Colin Jost
The guy… Alex Moffat
[Starts with Colin Jost in his set]Colin Jost: Well with COVID restrictions relaxing, many Americans are planning to travel abroad this summer. Here with his tips for romantic international getaways is a guy who just bought a boat.
[The guy slides in] [cheers and applause]The guy: Bonjour Co-Jo. Molto bellissima. Guess who’s got two tickets to bump and thighs Yes.
Colin Jost: All right, man. I’m already regretting this, but let’s hear some of your travel tips.
The guy: You gotta Co-JJ. Now let’s talk best plays to get the best lays on vacays, okay? Take your new girl to the old world. The South of France is perfect for mouth in pants. And if a nude beach is an appealing feat, head down to the French riviera to see knees cans. Soon she’ll want you to be like Napoleon and bone her parts. I have a small penis. But don’t just stay in France amigos, as many women have told me you’ve actually got to move around down there. So hop a train. Euro rail is your ticket to Euro tail. So many choice stops, maybe try Berlin to rail her in.
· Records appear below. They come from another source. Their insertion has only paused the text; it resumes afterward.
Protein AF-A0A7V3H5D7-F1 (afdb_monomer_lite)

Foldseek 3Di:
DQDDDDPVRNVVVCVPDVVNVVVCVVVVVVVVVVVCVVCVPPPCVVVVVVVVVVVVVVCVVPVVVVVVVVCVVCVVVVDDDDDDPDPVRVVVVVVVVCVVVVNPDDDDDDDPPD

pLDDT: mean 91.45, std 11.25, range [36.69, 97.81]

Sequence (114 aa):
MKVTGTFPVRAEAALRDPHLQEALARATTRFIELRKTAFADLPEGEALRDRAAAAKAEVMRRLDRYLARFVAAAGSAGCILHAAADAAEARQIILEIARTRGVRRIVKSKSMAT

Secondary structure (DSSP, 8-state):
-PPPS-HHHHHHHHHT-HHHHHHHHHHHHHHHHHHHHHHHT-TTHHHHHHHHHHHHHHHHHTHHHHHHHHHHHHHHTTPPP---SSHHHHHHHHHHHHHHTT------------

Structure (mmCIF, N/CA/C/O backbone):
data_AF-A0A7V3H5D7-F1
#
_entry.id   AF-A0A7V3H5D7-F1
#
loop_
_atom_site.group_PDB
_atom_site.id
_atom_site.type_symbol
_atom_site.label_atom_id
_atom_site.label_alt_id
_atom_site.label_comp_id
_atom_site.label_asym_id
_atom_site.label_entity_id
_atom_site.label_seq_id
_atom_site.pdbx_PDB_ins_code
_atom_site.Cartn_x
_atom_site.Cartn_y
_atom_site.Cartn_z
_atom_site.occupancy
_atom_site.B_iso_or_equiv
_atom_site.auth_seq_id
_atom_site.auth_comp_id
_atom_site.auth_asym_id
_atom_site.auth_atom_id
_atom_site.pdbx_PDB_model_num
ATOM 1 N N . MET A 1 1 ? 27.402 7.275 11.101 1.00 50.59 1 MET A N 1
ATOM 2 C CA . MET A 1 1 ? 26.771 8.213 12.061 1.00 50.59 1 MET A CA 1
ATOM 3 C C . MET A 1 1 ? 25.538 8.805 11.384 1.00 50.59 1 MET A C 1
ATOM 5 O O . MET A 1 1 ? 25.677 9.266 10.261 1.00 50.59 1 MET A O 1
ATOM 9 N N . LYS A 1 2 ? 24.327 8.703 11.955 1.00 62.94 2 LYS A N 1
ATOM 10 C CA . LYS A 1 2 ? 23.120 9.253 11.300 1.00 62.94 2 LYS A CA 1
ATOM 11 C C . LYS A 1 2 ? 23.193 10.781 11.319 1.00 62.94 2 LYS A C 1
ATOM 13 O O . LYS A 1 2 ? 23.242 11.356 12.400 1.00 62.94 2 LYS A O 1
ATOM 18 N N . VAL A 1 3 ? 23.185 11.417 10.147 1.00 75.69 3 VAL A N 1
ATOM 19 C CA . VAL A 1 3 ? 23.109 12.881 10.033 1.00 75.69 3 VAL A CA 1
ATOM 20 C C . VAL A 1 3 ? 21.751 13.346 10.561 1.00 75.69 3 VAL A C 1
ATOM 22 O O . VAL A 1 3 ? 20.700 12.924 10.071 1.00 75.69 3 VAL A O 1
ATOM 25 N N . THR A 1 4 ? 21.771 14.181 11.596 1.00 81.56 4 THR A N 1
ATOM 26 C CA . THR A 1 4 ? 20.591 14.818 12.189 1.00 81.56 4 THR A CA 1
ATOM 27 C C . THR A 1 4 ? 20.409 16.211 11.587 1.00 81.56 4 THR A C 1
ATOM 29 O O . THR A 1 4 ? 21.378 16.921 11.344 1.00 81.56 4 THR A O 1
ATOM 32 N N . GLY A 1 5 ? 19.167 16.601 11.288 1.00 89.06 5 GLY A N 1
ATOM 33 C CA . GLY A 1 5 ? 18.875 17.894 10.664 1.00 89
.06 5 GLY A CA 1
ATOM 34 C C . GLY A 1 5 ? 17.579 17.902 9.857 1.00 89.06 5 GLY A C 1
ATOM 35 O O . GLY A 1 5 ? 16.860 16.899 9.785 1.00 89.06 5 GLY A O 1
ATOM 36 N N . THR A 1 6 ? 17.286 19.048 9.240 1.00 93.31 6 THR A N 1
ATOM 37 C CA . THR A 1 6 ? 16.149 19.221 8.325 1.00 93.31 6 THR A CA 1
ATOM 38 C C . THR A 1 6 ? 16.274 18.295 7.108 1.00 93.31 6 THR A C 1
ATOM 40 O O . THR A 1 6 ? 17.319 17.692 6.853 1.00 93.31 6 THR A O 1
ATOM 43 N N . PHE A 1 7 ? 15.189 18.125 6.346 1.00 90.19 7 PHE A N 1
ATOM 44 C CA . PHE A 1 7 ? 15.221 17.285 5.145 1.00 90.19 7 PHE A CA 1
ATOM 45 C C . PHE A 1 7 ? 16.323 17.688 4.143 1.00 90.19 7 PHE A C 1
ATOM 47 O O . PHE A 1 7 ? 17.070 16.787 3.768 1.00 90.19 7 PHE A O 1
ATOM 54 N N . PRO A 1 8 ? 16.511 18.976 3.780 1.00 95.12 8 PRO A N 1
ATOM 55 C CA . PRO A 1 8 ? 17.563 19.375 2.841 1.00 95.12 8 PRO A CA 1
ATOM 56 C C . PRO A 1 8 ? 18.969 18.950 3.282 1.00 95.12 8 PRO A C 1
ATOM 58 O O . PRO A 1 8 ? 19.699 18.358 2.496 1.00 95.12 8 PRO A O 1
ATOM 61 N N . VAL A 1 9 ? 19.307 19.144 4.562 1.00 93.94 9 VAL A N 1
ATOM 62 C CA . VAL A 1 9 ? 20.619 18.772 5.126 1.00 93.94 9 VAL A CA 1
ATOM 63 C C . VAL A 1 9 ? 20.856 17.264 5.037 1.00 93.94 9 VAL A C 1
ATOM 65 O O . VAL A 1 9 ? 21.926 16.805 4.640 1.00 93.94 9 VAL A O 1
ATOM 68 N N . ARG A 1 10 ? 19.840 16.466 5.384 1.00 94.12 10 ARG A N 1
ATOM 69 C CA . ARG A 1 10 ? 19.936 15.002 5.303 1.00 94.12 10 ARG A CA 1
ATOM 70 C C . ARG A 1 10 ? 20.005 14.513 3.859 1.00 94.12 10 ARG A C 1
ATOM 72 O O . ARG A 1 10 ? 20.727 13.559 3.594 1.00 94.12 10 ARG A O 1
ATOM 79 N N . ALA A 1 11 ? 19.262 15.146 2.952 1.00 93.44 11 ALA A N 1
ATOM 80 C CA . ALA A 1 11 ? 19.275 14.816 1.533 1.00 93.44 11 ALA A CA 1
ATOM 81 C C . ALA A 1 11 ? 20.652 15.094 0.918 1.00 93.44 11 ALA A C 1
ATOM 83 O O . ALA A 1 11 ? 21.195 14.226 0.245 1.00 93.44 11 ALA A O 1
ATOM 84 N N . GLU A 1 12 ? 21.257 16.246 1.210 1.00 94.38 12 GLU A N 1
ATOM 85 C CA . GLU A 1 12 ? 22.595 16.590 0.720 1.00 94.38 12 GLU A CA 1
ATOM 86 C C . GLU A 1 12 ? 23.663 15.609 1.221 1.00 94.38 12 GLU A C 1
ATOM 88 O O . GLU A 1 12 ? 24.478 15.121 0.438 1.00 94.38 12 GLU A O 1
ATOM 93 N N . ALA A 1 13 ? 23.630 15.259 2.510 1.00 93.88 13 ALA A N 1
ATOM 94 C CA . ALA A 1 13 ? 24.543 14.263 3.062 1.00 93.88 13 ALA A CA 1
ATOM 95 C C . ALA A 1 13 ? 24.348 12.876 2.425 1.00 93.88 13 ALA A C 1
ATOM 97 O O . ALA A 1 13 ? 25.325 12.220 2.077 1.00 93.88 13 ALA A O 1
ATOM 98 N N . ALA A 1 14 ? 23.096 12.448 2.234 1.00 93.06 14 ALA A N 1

And before you know it, you’ll be exploring her black forest and she’ll be moaning in your ear “This is the worst thing to ever happen in Germany.”
Colin Jost: Oh my god. Come on, man.
The guy: Oh yeah. Come on, I shall. Now if you don’t want to be an Algo Americano, you got to blend in with the low calls Jost. So grab a guidebook and remember, Rick Steves leads to slick bebes. And there’s nothing scarier than a language barrier, a little Duolingo and you’ll be doing Lingus. [foreign language] Mi jamon es muy pequeñito.
Colin Jost: Your ham is tiny?
The guy: Si, abuelita. Speaking of small servings, head to Barcelona and sample the local tap ass or bounce over to the Amalfi, Jost. We’re talking Italy, okay? And to get your bologna into some pussa-tano, don’t forget about her Naples, if you want her to gobble goo.
Colin Jost: Hh my god.
The guy: We made it.
Colin Jost: Some people are like, visibly sick. Why would any woman want to be with you?
The guy: Well, I have to admit Co-Jo, I have driven many lady to the Isle of Lesbos.
Colin Jost: Oh, man.
The guy: In my boat Colin.
Colin Jost: Oh, yeah. Guy had just bought a boat everyone.